##### The data

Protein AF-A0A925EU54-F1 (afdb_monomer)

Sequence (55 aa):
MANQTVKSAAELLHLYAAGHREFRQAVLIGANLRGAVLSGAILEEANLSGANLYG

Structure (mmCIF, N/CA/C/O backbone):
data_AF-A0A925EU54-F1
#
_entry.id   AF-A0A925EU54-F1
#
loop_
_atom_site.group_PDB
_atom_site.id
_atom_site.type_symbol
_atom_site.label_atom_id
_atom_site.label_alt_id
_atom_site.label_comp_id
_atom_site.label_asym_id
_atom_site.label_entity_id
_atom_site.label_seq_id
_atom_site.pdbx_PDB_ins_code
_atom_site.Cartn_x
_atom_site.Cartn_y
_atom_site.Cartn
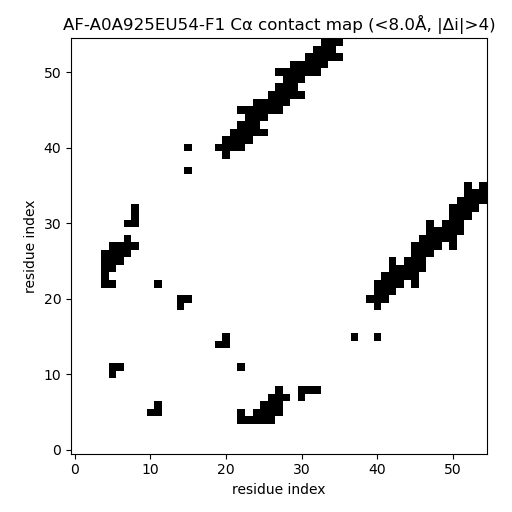_z
_atom_site.occupancy
_atom_site.B_iso_or_equiv
_atom_site.auth_seq_id
_atom_site.auth_comp_id
_atom_site.auth_asym_id
_atom_site.auth_atom_id
_atom_site.pdbx_PDB_model_num
ATOM 1 N N . MET A 1 1 ? -1.248 20.430 -12.893 1.00 39.34 1 MET A N 1
ATOM 2 C CA . MET A 1 1 ? -1.605 19.011 -12.678 1.00 39.34 1 MET A CA 1
ATOM 3 C C . MET A 1 1 ? -1.937 18.883 -11.205 1.00 39.34 1 MET A C 1
ATOM 5 O O . MET A 1 1 ? -1.127 19.326 -10.402 1.00 39.34 1 MET A O 1
ATOM 9 N N . ALA A 1 2 ? -3.163 18.491 -10.857 1.00 39.62 2 ALA A N 1
ATOM 10 C CA . ALA A 1 2 ? -3.630 18.571 -9.476 1.00 39.62 2 ALA A CA 1
ATOM 11 C C . ALA A 1 2 ? -2.770 17.673 -8.574 1.00 39.62 2 ALA A C 1
ATOM 13 O O . ALA A 1 2 ? -2.698 16.466 -8.776 1.00 39.62 2 ALA A O 1
ATOM 14 N N . ASN A 1 3 ? -2.099 18.295 -7.606 1.00 48.00 3 ASN A N 1
ATOM 15 C CA . ASN A 1 3 ? -1.443 17.641 -6.482 1.00 48.00 3 ASN A CA 1
ATOM 16 C C . ASN A 1 3 ? -2.533 17.076 -5.558 1.00 48.00 3 ASN A C 1
ATOM 18 O O . ASN A 1 3 ? -2.895 17.687 -4.553 1.00 48.00 3 ASN A O 1
ATOM 22 N N . GLN A 1 4 ? -3.158 15.979 -5.975 1.00 61.91 4 GLN A N 1
ATOM 23 C CA . GLN A 1 4 ? -4.121 15.250 -5.165 1.00 61.91 4 GLN A CA 1
ATOM 24 C C . GLN A 1 4 ? -3.412 14.046 -4.563 1.00 61.91 4 GLN A C 1
ATOM 26 O O . GLN A 1 4 ? -3.198 13.024 -5.204 1.00 61.91 4 GLN A O 1
ATOM 31 N N . THR A 1 5 ? -3.001 14.226 -3.311 1.00 82.94 5 THR A N 1
ATOM 32 C CA . THR A 1 5 ? -2.531 13.169 -2.421 1.00 82.94 5 THR A CA 1
ATOM 33 C C . THR A 1 5 ? -3.565 12.047 -2.362 1.00 82.94 5 THR A C 1
ATOM 35 O O . THR A 1 5 ? -4.738 12.343 -2.142 1.00 82.94 5 THR A O 1
ATOM 38 N N . VAL A 1 6 ? -3.137 10.790 -2.508 1.00 94.94 6 VAL A N 1
ATOM 39 C CA . VAL A 1 6 ? -4.000 9.605 -2.348 1.00 94.94 6 VAL A CA 1
ATOM 40 C C . VAL A 1 6 ? -4.473 9.489 -0.899 1.00 94.94 6 VAL A C 1
ATOM 42 O O . VAL A 1 6 ? -3.659 9.606 0.015 1.00 94.94 6 VAL A O 1
ATOM 45 N N . LYS A 1 7 ? -5.774 9.263 -0.675 1.00 95.00 7 LYS A N 1
ATOM 46 C CA . LYS A 1 7 ? -6.405 9.316 0.665 1.00 95.00 7 LYS A CA 1
ATOM 47 C C . LYS A 1 7 ? -7.095 8.024 1.098 1.00 95.00 7 LYS A C 1
ATOM 49 O O . LYS A 1 7 ? -7.714 7.980 2.159 1.00 95.00 7 LYS A O 1
ATOM 54 N N . SE
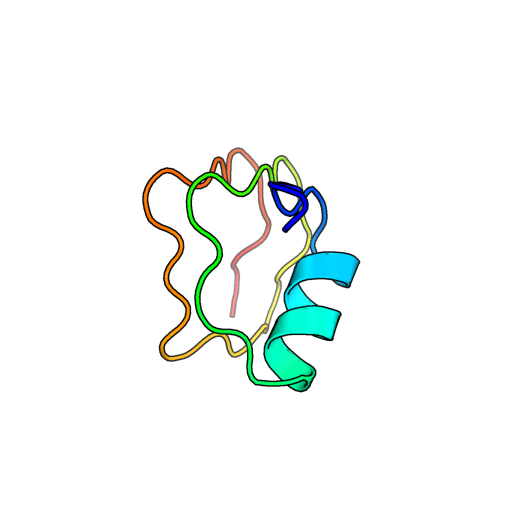R A 1 8 ? -7.074 6.983 0.266 1.00 96.00 8 SER A N 1
ATOM 55 C CA . SER A 1 8 ? -7.742 5.716 0.579 1.00 96.00 8 SER A CA 1
ATOM 56 C C . SER A 1 8 ? -7.104 4.519 -0.121 1.00 96.00 8 SER A C 1
ATOM 58 O O . SER A 1 8 ? -6.462 4.663 -1.162 1.00 96.00 8 SER A O 1
ATOM 60 N N . ALA A 1 9 ? -7.342 3.316 0.419 1.00 96.44 9 ALA A N 1
ATOM 61 C CA . ALA A 1 9 ? -6.953 2.068 -0.240 1.00 96.44 9 ALA A CA 1
ATOM 62 C C . ALA A 1 9 ? -7.581 1.936 -1.634 1.00 96.44 9 ALA A C 1
ATOM 64 O O . ALA A 1 9 ? -6.897 1.552 -2.573 1.00 96.44 9 ALA A O 1
ATOM 65 N N . ALA A 1 10 ? -8.867 2.271 -1.783 1.00 96.69 10 ALA A N 1
ATOM 66 C CA . ALA A 1 10 ? -9.570 2.127 -3.057 1.00 96.69 10 ALA A CA 1
ATOM 67 C C . ALA A 1 10 ? -8.942 2.999 -4.154 1.00 96.69 10 ALA A C 1
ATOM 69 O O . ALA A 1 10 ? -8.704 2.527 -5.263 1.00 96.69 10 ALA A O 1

##########

▸ Exercise
The line with "ATOM 55 C CA" and all lines after it through the end of the data above: write these out exactly and add nothing.

▸ Answer area
ATOM 55 C CA . SER A 1 8 ? -7.742 5.716 0.579 1.00 96.00 8 SER A CA 1
ATOM 56 C C . SER A 1 8 ? -7.104 4.519 -0.121 1.00 96.00 8 SER A C 1
ATOM 58 O O . SER A 1 8 ? -6.462 4.663 -1.162 1.00 96.00 8 SER A O 1
ATOM 60 N N . ALA A 1 9 ? -7.342 3.316 0.419 1.00 96.44 9 ALA A N 1
ATOM 61 C CA . ALA A 1 9 ? -6.953 2.068 -0.240 1.00 96.44 9 ALA A CA 1
ATOM 62 C C . ALA A 1 9 ? -7.581 1.936 -1.634 1.00 96.44 9 ALA A C 1
ATOM 64 O O . ALA A 1 9 ? -6.897 1.552 -2.573 1.00 96.44 9 ALA A O 1
ATOM 65 N N . ALA A 1 10 ? -8.867 2.271 -1.783 1.00 96.69 10 ALA A N 1
ATOM 66 C CA . ALA A 1 10 ? -9.570 2.127 -3.057 1.00 96.69 10 ALA A CA 1
ATOM 67 C C . ALA A 1 10 ? -8.942 2.999 -4.154 1.00 96.69 10 ALA A C 1
ATOM 69 O O . ALA A 1 10 ? -8.704 2.527 -5.263 1.00 96.69 10 ALA A O 1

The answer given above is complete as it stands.